_Supplied data:_
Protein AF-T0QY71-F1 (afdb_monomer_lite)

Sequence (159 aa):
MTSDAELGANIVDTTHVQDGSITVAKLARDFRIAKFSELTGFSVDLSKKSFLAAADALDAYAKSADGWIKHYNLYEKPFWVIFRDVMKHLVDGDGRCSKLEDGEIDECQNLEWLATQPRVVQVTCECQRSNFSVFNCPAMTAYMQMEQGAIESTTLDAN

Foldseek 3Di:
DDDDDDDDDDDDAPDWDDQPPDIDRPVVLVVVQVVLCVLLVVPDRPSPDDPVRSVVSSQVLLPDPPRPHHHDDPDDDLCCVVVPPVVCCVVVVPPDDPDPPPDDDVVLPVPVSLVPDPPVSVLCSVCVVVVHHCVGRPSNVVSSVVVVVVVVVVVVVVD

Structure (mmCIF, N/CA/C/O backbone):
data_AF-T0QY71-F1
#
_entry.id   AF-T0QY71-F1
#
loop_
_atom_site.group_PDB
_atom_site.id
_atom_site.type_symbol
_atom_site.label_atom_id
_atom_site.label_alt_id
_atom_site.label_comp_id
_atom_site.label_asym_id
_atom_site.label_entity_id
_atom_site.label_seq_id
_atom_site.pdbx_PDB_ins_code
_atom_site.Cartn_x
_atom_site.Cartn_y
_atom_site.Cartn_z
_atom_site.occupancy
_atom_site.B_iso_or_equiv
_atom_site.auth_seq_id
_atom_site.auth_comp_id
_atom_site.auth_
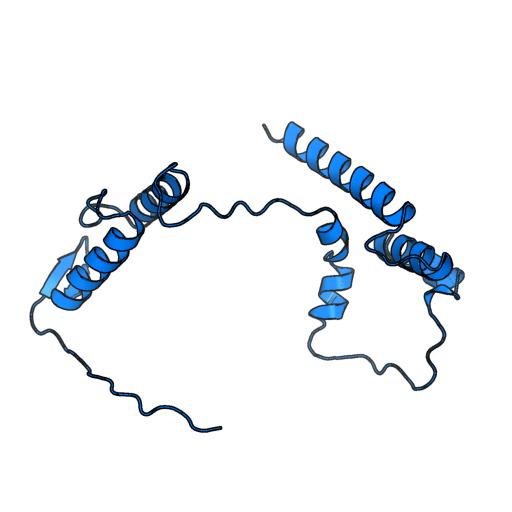asym_id
_atom_site.auth_atom_id
_atom_site.pdbx_PDB_model_num
ATOM 1 N N . MET A 1 1 ? 22.584 -18.255 15.368 1.00 53.38 1 MET A N 1
ATOM 2 C CA . MET A 1 1 ? 21.202 -17.738 15.357 1.00 53.38 1 MET A CA 1
ATOM 3 C C . MET A 1 1 ? 20.730 -17.654 16.797 1.00 53.38 1 MET A C 1
ATOM 5 O O . MET A 1 1 ? 20.284 -18.653 17.340 1.00 53.38 1 MET A O 1
ATOM 9 N N . THR A 1 2 ? 20.927 -16.517 17.454 1.00 62.81 2 THR A N 1
ATOM 10 C CA . THR A 1 2 ? 20.304 -16.221 18.751 1.00 62.81 2 THR A CA 1
ATOM 11 C C . THR A 1 2 ? 19.046 -15.427 18.448 1.00 62.81 2 THR A C 1
ATOM 13 O O . THR A 1 2 ? 19.139 -14.363 17.846 1.00 62.81 2 THR A O 1
ATOM 16 N N . SER A 1 3 ? 17.885 -16.001 18.757 1.00 78.81 3 SER A N 1
ATOM 17 C CA . SER A 1 3 ? 16.617 -15.273 18.724 1.00 78.81 3 SER A CA 1
ATOM 18 C C . SER A 1 3 ? 16.538 -14.427 19.988 1.00 78.81 3 SER A C 1
ATOM 20 O O . SER A 1 3 ? 16.839 -14.940 21.070 1.00 78.81 3 SER A O 1
ATOM 22 N N . ASP A 1 4 ? 16.144 -13.166 19.854 1.00 86.81 4 ASP A N 1
ATOM 23 C CA . ASP A 1 4 ? 15.897 -12.297 21.000 1.00 86.81 4 ASP A CA 1
ATOM 24 C C . ASP A 1 4 ? 14.688 -12.812 21.800 1.00 86.81 4 ASP A C 1
ATOM 26 O O . ASP A 1 4 ? 13.816 -13.514 21.275 1.00 86.81 4 ASP A O 1
ATOM 30 N N . ALA A 1 5 ? 14.675 -12.531 23.105 1.00 86.44 5 ALA A N 1
ATOM 31 C CA . ALA A 1 5 ? 13.555 -12.886 23.966 1.00 86.44 5 ALA A CA 1
ATOM 32 C C . ALA A 1 5 ? 12.415 -11.880 23.766 1.00 86.44 5 ALA A C 1
ATOM 34 O O . ALA A 1 5 ? 12.588 -10.689 24.010 1.00 86.44 5 ALA A O 1
ATOM 35 N N . GLU A 1 6 ? 11.245 -12.377 23.375 1.00 90.38 6 GLU A N 1
ATOM 36 C CA . GLU A 1 6 ? 10.044 -11.569 23.157 1.00 90.38 6 GLU A CA 1
ATOM 37 C C . GLU A 1 6 ? 9.106 -11.633 24.372 1.00 90.38 6 GLU A C 1
ATOM 39 O O . GLU A 1 6 ? 8.941 -12.687 24.993 1.00 90.38 6 GLU A O 1
ATOM 44 N N . LEU A 1 7 ? 8.441 -10.518 24.689 1.00 89.69 7 LEU A N 1
ATOM 45 C CA . LEU A 1 7 ? 7.383 -10.451 25.702 1.00 89.69 7 LEU A CA 1
ATOM 46 C C . LEU A 1 7 ? 6.082 -9.960 25.058 1.00 89.69 7 LEU A C 1
ATOM 48 O O . LEU A 1 7 ? 6.036 -8.874 24.487 1.00 89.69 7 LEU A O 1
ATOM 52 N N . GLY A 1 8 ? 5.010 -10.741 25.195 1.00 91.88 8 GLY A N 1
ATOM 53 C CA . GLY A 1 8 ? 3.671 -10.389 24.721 1.00 91.88 8 GLY A CA 1
ATOM 54 C C . GLY A 1 8 ? 2.662 -10.321 25.865 1.00 91.88 8 GLY A C 1
ATOM 55 O O . GLY A 1 8 ? 2.719 -11.122 26.797 1.00 91.88 8 GLY A O 1
ATOM 56 N N . ALA A 1 9 ? 1.716 -9.384 25.783 1.00 92.31 9 ALA A N 1
ATOM 57 C CA . ALA A 1 9 ? 0.602 -9.266 26.719 1.00 92.31 9 ALA A CA 1
ATOM 58 C C . ALA A 1 9 ? -0.733 -9.299 25.967 1.00 92.31 9 ALA A C 1
ATOM 60 O O . ALA A 1 9 ? -0.942 -8.540 25.021 1.00 92.31 9 ALA A O 1
ATOM 61 N N . ASN A 1 10 ? -1.653 -10.150 26.424 1.00 91.00 10 ASN A N 1
ATOM 62 C CA . ASN A 1 10 ? -3.016 -10.199 25.904 1.00 91.00 10 ASN A CA 1
ATOM 63 C C . ASN A 1 10 ? -3.915 -9.296 26.740 1.00 91.00 10 ASN A C 1
ATOM 65 O O . ASN A 1 10 ? -4.104 -9.531 27.933 1.00 91.00 10 ASN A O 1
ATOM 69 N N . ILE A 1 11 ? -4.490 -8.281 26.100 1.00 89.56 11 ILE A N 1
ATOM 70 C CA . ILE A 1 11 ? -5.426 -7.359 26.738 1.00 89.56 11 ILE A CA 1
ATOM 71 C C . ILE A 1 11 ? -6.826 -7.664 26.214 1.00 89.56 11 ILE A C 1
ATOM 73 O O . ILE A 1 11 ? -7.100 -7.510 25.024 1.00 89.56 11 ILE A O 1
ATOM 77 N N . VAL A 1 12 ? -7.707 -8.095 27.115 1.00 89.62 12 VAL A N 1
ATOM 78 C CA . VAL A 1 12 ? -9.133 -8.284 26.836 1.00 89.62 12 VAL A CA 1
ATOM 79 C C . VAL A 1 12 ? -9.884 -7.135 27.486 1.00 89.62 12 VAL A C 1
ATOM 81 O O . VAL A 1 12 ? -9.902 -7.005 28.708 1.00 89.62 12 VAL A O 1
ATOM 84 N N . ASP A 1 13 ? -10.472 -6.281 26.658 1.00 93.50 13 ASP A N 1
ATOM 85 C CA . ASP A 1 13 ? -11.266 -5.152 27.126 1.00 93.50 13 ASP A CA 1
ATOM 86 C C . ASP A 1 13 ? -12.699 -5.598 27.444 1.00 93.50 13 ASP A C 1
ATOM 88 O O . ASP A 1 13 ? -13.328 -6.324 26.673 1.00 93.50 13 ASP A O 1
ATOM 92 N N . THR A 1 14 ? -13.214 -5.161 28.589 1.00 95.88 14 THR A N 1
ATOM 93 C CA . THR A 1 14 ? -14.592 -5.413 29.029 1.00 95.88 14 THR A CA 1
ATOM 94 C C . THR A 1 14 ? -15.535 -4.266 28.663 1.00 95.
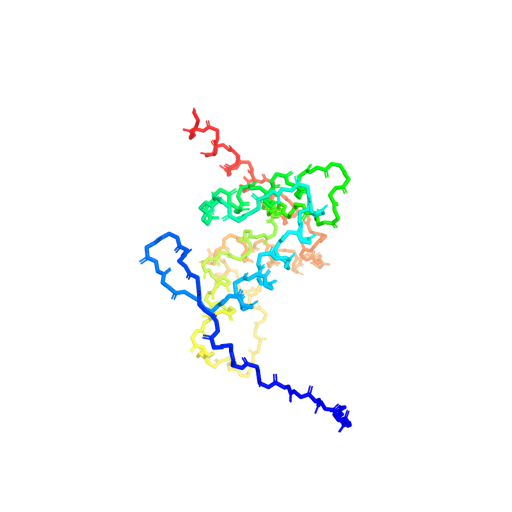88 14 THR A C 1
ATOM 96 O O . THR A 1 14 ? -16.756 -4.441 28.669 1.00 95.88 14 THR A O 1
ATOM 99 N N . THR A 1 15 ? -14.993 -3.100 28.302 1.00 97.38 15 THR A N 1
ATOM 100 C CA . THR A 1 15 ? -15.772 -1.930 27.897 1.00 97.38 15 THR A CA 1
ATOM 101 C C . THR A 1 15 ? -16.032 -1.
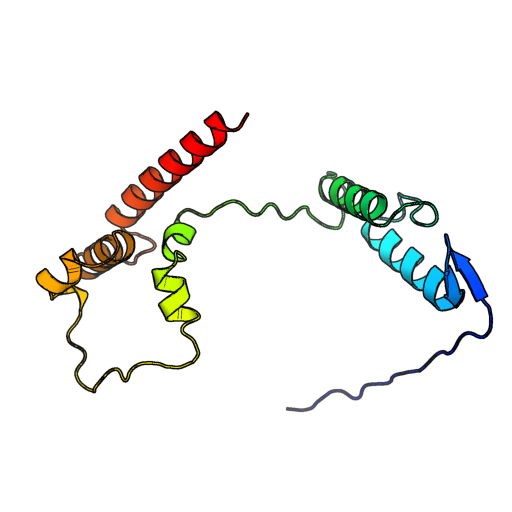962 26.398 1.00 97.38 15 THR A C 1
ATOM 103 O O . THR A 1 15 ? -15.126 -2.150 25.592 1.00 97.38 15 THR A O 1
ATOM 106 N N . HIS A 1 16 ? -17.283 -1.733 26.010 1.00 96.06 16 HIS A N 1
ATOM 107 C CA . HIS A 1 16 ? -17.708 -1.784 24.616 1.00 96.06 16 HIS A CA 1
ATOM 108 C C . HIS A 1 16 ? -18.340 -0.462 24.185 1.00 96.06 16 HIS A C 1
ATOM 110 O O . HIS A 1 16 ? -18.924 0.259 24.994 1.00 96.06 16 HIS A O 1
ATOM 116 N N . VAL A 1 17 ? -18.230 -0.153 22.896 1.00 95.25 17 VAL A N 1
ATOM 117 C CA . VAL A 1 17 ? -18.853 1.010 22.255 1.00 95.25 17 VAL A CA 1
ATOM 118 C C . VAL A 1 17 ? -19.548 0.583 20.966 1.00 95.25 17 VAL A C 1
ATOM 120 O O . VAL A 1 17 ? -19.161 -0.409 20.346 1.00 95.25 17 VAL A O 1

_What needs to be done:_
Within the entries above, give again exactly the lines starting at the one that contains "ATOM 92 N N" and ending at the one that contains "ATOM 100 C CA", leaving out the pictures.

_Result for this exercise:_
ATOM 92 N N . THR A 1 14 ? -13.214 -5.161 28.589 1.00 95.88 14 THR A N 1
ATOM 93 C CA . THR A 1 14 ? -14.592 -5.413 29.029 1.00 95.88 14 THR A CA 1
ATOM 94 C C . THR A 1 14 ? -15.535 -4.266 28.663 1.00 95.
88 14 THR A C 1
ATOM 96 O O . THR A 1 14 ? -16.756 -4.441 28.669 1.00 95.88 14 THR A O 1
ATOM 99 N N . THR A 1 15 ? -14.993 -3.100 28.302 1.00 97.38 15 THR A N 1
ATOM 100 C CA . THR A 1 15 ? -15.772 -1.930 27.897 1.00 97.38 15 THR A CA 1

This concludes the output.